→ **Activity**
In the listing below, the answer starts at the line that has "ATOM 113 O O" and stops after the line that has "ATOM 158 C C"; please repeat that part exactly and nothing more.

→ **Data records**
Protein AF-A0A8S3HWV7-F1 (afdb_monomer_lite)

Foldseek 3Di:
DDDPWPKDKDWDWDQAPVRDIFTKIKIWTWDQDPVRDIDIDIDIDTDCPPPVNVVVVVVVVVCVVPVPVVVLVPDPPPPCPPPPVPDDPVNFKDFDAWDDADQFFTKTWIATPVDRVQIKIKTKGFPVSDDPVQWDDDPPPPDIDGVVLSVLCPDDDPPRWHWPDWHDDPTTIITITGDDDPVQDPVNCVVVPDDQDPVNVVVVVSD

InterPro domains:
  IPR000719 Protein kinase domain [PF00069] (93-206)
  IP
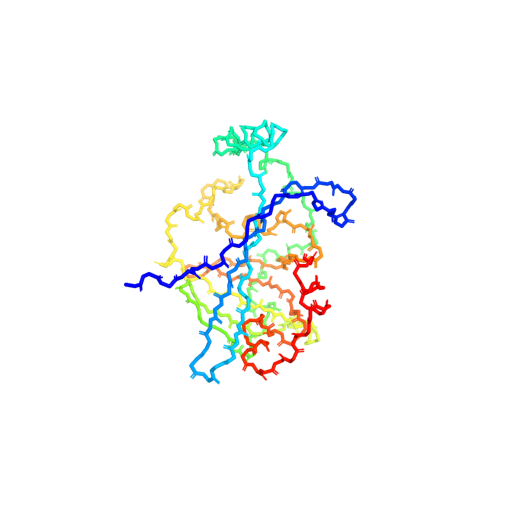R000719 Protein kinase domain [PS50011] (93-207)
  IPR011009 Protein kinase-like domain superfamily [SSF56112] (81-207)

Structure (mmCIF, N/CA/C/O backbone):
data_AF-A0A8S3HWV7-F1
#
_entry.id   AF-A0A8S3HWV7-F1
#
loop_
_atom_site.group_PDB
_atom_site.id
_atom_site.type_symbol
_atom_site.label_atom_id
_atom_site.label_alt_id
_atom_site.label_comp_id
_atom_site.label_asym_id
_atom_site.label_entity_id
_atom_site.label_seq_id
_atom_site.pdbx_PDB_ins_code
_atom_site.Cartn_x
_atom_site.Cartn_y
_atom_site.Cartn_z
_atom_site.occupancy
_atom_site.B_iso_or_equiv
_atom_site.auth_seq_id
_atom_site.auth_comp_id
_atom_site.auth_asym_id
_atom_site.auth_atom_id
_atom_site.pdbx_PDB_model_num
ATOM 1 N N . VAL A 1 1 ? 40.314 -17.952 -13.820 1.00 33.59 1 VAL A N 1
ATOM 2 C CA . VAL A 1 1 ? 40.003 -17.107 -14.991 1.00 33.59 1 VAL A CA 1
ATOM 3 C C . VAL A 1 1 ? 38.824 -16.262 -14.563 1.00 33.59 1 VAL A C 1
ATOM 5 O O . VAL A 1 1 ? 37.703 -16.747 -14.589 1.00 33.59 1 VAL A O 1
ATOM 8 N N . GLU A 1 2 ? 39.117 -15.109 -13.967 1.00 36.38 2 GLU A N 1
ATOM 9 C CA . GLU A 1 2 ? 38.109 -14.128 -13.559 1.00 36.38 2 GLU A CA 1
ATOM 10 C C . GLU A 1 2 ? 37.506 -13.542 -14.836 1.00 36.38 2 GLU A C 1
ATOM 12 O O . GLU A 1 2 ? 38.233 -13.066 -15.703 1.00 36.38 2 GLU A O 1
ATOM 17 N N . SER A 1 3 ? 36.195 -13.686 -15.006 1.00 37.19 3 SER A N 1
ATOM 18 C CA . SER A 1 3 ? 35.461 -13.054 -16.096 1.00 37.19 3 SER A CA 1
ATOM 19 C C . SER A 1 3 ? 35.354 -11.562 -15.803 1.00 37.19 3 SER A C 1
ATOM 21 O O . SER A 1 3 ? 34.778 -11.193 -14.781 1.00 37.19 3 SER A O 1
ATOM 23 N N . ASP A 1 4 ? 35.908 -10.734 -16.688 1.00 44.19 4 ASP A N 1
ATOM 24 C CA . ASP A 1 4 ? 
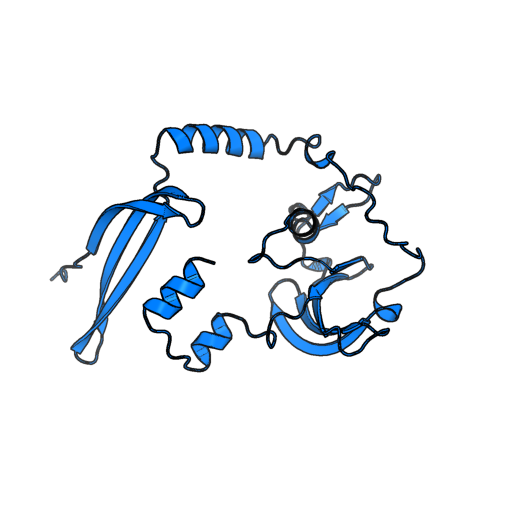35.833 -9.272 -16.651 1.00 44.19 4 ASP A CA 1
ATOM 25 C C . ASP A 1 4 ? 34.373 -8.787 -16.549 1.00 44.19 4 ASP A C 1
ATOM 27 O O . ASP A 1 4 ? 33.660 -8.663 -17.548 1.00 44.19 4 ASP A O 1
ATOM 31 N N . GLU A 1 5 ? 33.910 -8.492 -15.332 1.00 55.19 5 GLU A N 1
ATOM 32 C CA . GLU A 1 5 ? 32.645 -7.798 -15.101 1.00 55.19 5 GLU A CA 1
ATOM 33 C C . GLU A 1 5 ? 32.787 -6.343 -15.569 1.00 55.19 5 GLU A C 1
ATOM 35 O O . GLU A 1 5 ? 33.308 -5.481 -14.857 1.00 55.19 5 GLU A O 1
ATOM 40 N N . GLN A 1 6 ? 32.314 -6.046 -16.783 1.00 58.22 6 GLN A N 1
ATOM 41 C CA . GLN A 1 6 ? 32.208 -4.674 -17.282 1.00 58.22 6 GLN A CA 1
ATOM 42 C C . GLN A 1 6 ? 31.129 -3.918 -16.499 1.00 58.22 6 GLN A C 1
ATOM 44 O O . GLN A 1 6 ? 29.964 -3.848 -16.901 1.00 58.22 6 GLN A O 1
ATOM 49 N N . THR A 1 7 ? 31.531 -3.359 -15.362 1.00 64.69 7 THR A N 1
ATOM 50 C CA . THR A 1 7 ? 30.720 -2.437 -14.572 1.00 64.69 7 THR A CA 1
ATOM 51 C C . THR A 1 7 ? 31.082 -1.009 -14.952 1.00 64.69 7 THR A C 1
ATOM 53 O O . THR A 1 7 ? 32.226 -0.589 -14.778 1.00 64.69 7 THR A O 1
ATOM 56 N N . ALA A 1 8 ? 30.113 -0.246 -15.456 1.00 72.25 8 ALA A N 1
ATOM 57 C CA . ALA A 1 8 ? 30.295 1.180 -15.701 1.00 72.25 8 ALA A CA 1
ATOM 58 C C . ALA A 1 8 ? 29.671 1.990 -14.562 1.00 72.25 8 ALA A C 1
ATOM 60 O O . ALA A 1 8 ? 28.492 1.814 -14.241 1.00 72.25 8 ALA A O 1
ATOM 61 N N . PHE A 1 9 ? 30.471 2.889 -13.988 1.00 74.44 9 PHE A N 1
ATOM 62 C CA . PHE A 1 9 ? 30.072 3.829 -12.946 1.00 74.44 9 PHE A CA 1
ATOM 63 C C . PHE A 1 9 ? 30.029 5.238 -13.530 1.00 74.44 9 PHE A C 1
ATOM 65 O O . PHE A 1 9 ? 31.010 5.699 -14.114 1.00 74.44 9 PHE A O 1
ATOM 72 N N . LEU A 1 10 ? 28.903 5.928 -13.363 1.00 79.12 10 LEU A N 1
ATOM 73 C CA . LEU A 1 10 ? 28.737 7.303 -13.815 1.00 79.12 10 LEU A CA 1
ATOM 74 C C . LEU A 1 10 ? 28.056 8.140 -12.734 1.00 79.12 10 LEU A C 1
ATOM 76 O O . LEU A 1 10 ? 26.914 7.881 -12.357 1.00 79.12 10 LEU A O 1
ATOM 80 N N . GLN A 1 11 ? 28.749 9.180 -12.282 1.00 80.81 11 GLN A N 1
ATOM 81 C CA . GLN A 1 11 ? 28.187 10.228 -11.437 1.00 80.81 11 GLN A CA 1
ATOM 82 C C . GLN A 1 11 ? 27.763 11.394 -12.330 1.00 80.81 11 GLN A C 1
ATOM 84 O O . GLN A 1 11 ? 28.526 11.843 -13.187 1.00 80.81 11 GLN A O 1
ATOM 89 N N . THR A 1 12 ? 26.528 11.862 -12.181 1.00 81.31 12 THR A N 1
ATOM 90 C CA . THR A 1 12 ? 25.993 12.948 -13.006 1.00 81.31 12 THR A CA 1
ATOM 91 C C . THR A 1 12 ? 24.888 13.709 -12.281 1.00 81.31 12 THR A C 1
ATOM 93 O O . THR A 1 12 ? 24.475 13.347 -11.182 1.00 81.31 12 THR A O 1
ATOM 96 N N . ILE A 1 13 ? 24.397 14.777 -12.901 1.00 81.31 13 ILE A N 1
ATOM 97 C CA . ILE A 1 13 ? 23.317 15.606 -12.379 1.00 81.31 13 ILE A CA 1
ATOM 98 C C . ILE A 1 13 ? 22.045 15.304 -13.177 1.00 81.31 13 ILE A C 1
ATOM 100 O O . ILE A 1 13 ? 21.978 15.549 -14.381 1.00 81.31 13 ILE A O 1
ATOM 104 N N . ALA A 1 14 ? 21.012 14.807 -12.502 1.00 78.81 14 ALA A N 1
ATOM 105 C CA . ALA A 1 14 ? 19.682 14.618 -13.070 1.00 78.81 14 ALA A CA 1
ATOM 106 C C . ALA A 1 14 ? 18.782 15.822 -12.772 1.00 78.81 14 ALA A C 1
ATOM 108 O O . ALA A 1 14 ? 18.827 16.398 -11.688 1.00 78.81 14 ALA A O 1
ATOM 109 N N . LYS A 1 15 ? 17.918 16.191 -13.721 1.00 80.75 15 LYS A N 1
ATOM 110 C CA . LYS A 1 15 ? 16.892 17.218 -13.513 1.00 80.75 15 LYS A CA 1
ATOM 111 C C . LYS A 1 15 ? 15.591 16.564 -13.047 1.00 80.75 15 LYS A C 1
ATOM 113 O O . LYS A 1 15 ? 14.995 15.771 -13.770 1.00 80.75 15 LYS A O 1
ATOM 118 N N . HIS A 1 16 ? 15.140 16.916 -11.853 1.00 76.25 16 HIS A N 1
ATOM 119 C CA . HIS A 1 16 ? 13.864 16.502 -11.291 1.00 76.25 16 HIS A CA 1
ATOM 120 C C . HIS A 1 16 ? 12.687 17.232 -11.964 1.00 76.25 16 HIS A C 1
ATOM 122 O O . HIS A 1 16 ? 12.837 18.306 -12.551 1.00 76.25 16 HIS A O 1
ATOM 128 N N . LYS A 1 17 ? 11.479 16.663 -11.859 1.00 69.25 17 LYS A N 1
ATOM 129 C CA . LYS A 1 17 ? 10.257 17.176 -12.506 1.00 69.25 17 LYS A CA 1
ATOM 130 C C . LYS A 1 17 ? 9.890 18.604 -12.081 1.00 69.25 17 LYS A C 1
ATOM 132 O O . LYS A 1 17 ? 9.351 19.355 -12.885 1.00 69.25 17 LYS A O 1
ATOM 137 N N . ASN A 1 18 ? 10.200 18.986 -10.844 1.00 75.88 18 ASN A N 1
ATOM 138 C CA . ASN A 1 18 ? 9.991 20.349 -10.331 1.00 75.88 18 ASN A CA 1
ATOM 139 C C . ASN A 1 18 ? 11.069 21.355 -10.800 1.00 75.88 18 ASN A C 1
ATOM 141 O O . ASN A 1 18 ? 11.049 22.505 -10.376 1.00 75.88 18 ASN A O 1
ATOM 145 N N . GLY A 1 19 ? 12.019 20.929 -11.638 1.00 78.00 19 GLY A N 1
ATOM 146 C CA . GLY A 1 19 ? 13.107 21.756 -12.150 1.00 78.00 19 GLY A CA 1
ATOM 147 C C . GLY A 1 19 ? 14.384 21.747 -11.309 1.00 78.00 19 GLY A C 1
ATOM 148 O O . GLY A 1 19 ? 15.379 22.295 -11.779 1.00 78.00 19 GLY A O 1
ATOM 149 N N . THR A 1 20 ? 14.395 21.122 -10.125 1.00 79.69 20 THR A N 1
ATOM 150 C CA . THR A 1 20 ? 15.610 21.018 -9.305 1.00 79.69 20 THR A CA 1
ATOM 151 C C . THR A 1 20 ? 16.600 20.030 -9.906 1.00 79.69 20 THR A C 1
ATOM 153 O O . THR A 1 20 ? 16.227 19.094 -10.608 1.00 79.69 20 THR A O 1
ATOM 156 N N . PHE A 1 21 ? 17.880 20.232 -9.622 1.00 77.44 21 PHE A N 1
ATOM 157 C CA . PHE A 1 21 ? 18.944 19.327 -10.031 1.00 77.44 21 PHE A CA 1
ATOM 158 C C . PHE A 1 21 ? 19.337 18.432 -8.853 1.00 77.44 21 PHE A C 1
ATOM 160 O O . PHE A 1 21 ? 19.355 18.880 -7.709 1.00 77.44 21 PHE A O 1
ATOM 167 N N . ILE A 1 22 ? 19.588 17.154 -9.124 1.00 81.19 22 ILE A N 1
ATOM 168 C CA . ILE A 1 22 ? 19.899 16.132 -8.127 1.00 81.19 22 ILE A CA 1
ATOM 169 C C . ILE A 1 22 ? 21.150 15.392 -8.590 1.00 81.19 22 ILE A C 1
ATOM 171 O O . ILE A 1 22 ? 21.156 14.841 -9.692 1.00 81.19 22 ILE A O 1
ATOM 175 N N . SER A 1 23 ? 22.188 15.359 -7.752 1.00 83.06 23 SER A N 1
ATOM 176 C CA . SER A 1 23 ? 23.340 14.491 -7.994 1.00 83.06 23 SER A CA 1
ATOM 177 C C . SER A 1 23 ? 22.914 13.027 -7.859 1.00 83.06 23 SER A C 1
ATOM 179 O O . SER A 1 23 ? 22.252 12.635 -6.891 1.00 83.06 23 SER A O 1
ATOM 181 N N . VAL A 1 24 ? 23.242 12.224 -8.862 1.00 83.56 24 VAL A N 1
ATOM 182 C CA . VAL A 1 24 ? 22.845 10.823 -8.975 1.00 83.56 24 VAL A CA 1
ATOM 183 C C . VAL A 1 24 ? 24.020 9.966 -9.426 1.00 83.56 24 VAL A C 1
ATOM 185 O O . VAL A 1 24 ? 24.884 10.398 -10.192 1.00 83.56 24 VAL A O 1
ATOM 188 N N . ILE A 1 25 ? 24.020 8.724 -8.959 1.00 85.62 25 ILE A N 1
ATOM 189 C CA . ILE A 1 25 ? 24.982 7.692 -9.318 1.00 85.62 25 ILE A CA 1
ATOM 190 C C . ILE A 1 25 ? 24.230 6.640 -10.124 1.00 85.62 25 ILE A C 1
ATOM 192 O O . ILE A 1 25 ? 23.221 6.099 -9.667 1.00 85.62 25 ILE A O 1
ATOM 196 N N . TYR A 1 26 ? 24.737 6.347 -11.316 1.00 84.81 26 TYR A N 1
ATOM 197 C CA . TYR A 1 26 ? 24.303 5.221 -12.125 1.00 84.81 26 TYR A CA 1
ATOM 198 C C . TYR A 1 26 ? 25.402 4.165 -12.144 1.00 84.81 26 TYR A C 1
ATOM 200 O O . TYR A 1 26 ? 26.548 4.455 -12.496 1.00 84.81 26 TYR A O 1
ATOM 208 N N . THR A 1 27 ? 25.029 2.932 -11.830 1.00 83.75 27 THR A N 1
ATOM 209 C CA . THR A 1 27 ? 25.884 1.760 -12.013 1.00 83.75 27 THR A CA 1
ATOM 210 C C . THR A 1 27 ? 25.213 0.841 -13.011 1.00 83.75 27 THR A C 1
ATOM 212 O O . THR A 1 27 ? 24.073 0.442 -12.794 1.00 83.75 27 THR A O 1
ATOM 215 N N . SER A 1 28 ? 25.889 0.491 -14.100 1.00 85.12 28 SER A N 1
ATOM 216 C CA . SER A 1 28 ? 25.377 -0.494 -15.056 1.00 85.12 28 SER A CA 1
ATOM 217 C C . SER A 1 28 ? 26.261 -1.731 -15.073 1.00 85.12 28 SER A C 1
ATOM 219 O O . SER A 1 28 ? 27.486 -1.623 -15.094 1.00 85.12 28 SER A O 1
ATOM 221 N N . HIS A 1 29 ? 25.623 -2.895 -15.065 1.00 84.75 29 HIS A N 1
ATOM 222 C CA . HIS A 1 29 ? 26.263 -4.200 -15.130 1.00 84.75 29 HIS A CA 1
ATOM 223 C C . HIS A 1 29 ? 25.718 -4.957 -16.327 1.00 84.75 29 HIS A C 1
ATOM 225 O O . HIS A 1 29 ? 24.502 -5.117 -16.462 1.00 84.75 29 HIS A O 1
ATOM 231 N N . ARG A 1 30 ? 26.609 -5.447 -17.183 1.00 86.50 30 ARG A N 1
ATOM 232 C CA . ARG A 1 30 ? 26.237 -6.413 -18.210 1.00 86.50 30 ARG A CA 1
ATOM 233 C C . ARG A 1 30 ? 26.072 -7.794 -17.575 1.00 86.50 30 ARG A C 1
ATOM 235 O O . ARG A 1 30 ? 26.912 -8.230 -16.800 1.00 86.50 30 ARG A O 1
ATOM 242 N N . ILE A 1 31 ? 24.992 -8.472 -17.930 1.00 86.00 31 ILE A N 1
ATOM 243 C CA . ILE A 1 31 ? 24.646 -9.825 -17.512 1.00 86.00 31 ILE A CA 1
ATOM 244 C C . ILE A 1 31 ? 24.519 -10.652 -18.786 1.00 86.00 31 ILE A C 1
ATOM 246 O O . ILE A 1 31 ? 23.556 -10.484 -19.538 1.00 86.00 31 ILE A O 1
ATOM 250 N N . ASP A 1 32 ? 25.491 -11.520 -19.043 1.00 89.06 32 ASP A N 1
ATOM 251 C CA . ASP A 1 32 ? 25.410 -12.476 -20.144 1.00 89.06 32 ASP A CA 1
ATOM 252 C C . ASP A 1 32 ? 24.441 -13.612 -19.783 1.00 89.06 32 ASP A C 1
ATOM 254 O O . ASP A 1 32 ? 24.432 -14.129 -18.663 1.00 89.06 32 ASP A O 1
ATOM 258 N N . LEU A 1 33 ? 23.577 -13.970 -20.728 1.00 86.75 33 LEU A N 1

→ **Answer to this task**
ATOM 113 O O . LYS A 1 15 ? 14.995 15.771 -13.770 1.00 80.75 15 LYS A O 1
ATOM 118 N N . HIS A 1 16 ? 15.140 16.916 -11.853 1.00 76.25 16 HIS A N 1
ATOM 119 C CA . HIS A 1 16 ? 13.864 16.502 -11.291 1.00 76.25 16 HIS A CA 1
ATOM 120 C C . HIS A 1 16 ? 12.687 17.232 -11.964 1.00 76.25 16 HIS A C 1
ATOM 122 O O . HIS A 1 16 ? 12.837 18.306 -12.551 1.00 76.25 16 HIS A O 1
ATOM 128 N N . LYS A 1 17 ? 11.479 16.663 -11.859 1.00 69.25 17 LYS A N 1
ATOM 129 C CA . LYS A 1 17 ? 10.257 17.176 -12.506 1.00 69.25 17 LYS A CA 1
ATOM 130 C C . LYS A 1 17 ? 9.890 18.604 -12.081 1.00 69.25 17 LYS A C 1
ATOM 132 O O . LYS A 1 17 ? 9.351 19.355 -12.885 1.00 69.25 17 LYS A O 1
ATOM 137 N N . ASN A 1 18 ? 10.200 18.986 -10.844 1.00 75.88 18 ASN A N 1
ATOM 138 C CA . ASN A 1 18 ? 9.991 20.349 -10.331 1.00 75.88 18 ASN A CA 1
ATOM 139 C C . ASN A 1 18 ? 11.069 21.355 -10.800 1.00 75.88 18 ASN A C 1
ATOM 141 O O . ASN A 1 18 ? 11.049 22.505 -10.376 1.00 75.88 18 ASN A O 1
ATOM 145 N N . GLY A 1 19 ? 12.019 20.929 -11.638 1.00 78.00 19 GLY A N 1
ATOM 146 C CA . GLY A 1 19 ? 13.107 21.756 -12.150 1.00 78.00 19 GLY A CA 1
ATOM 147 C C . GLY A 1 19 ? 14.384 21.747 -11.309 1.00 78.00 19 GLY A C 1
ATOM 148 O O . GLY A 1 19 ? 15.379 22.295 -11.779 1.00 78.00 19 GLY A O 1
ATOM 149 N N . THR A 1 20 ? 14.395 21.122 -10.125 1.00 79.69 20 THR A N 1
ATOM 150 C CA . THR A 1 20 ? 15.610 21.018 -9.305 1.00 79.69 20 THR A CA 1
ATOM 151 C C . THR A 1 20 ? 16.600 20.030 -9.906 1.00 79.69 20 THR A C 1
ATOM 153 O O . THR A 1 20 ? 16.227 19.094 -10.608 1.00 79.69 20 THR A O 1
ATOM 156 N N . PHE A 1 21 ? 17.880 20.232 -9.622 1.00 77.44 21 PHE A N 1
ATOM 157 C CA . PHE A 1 21 ? 18.944 19.327 -10.031 1.00 77.44 21 PHE A CA 1
ATOM 158 C C . PHE A 1 21 ? 19.337 18.432 -8.853 1.00 77.44 21 PHE A C 1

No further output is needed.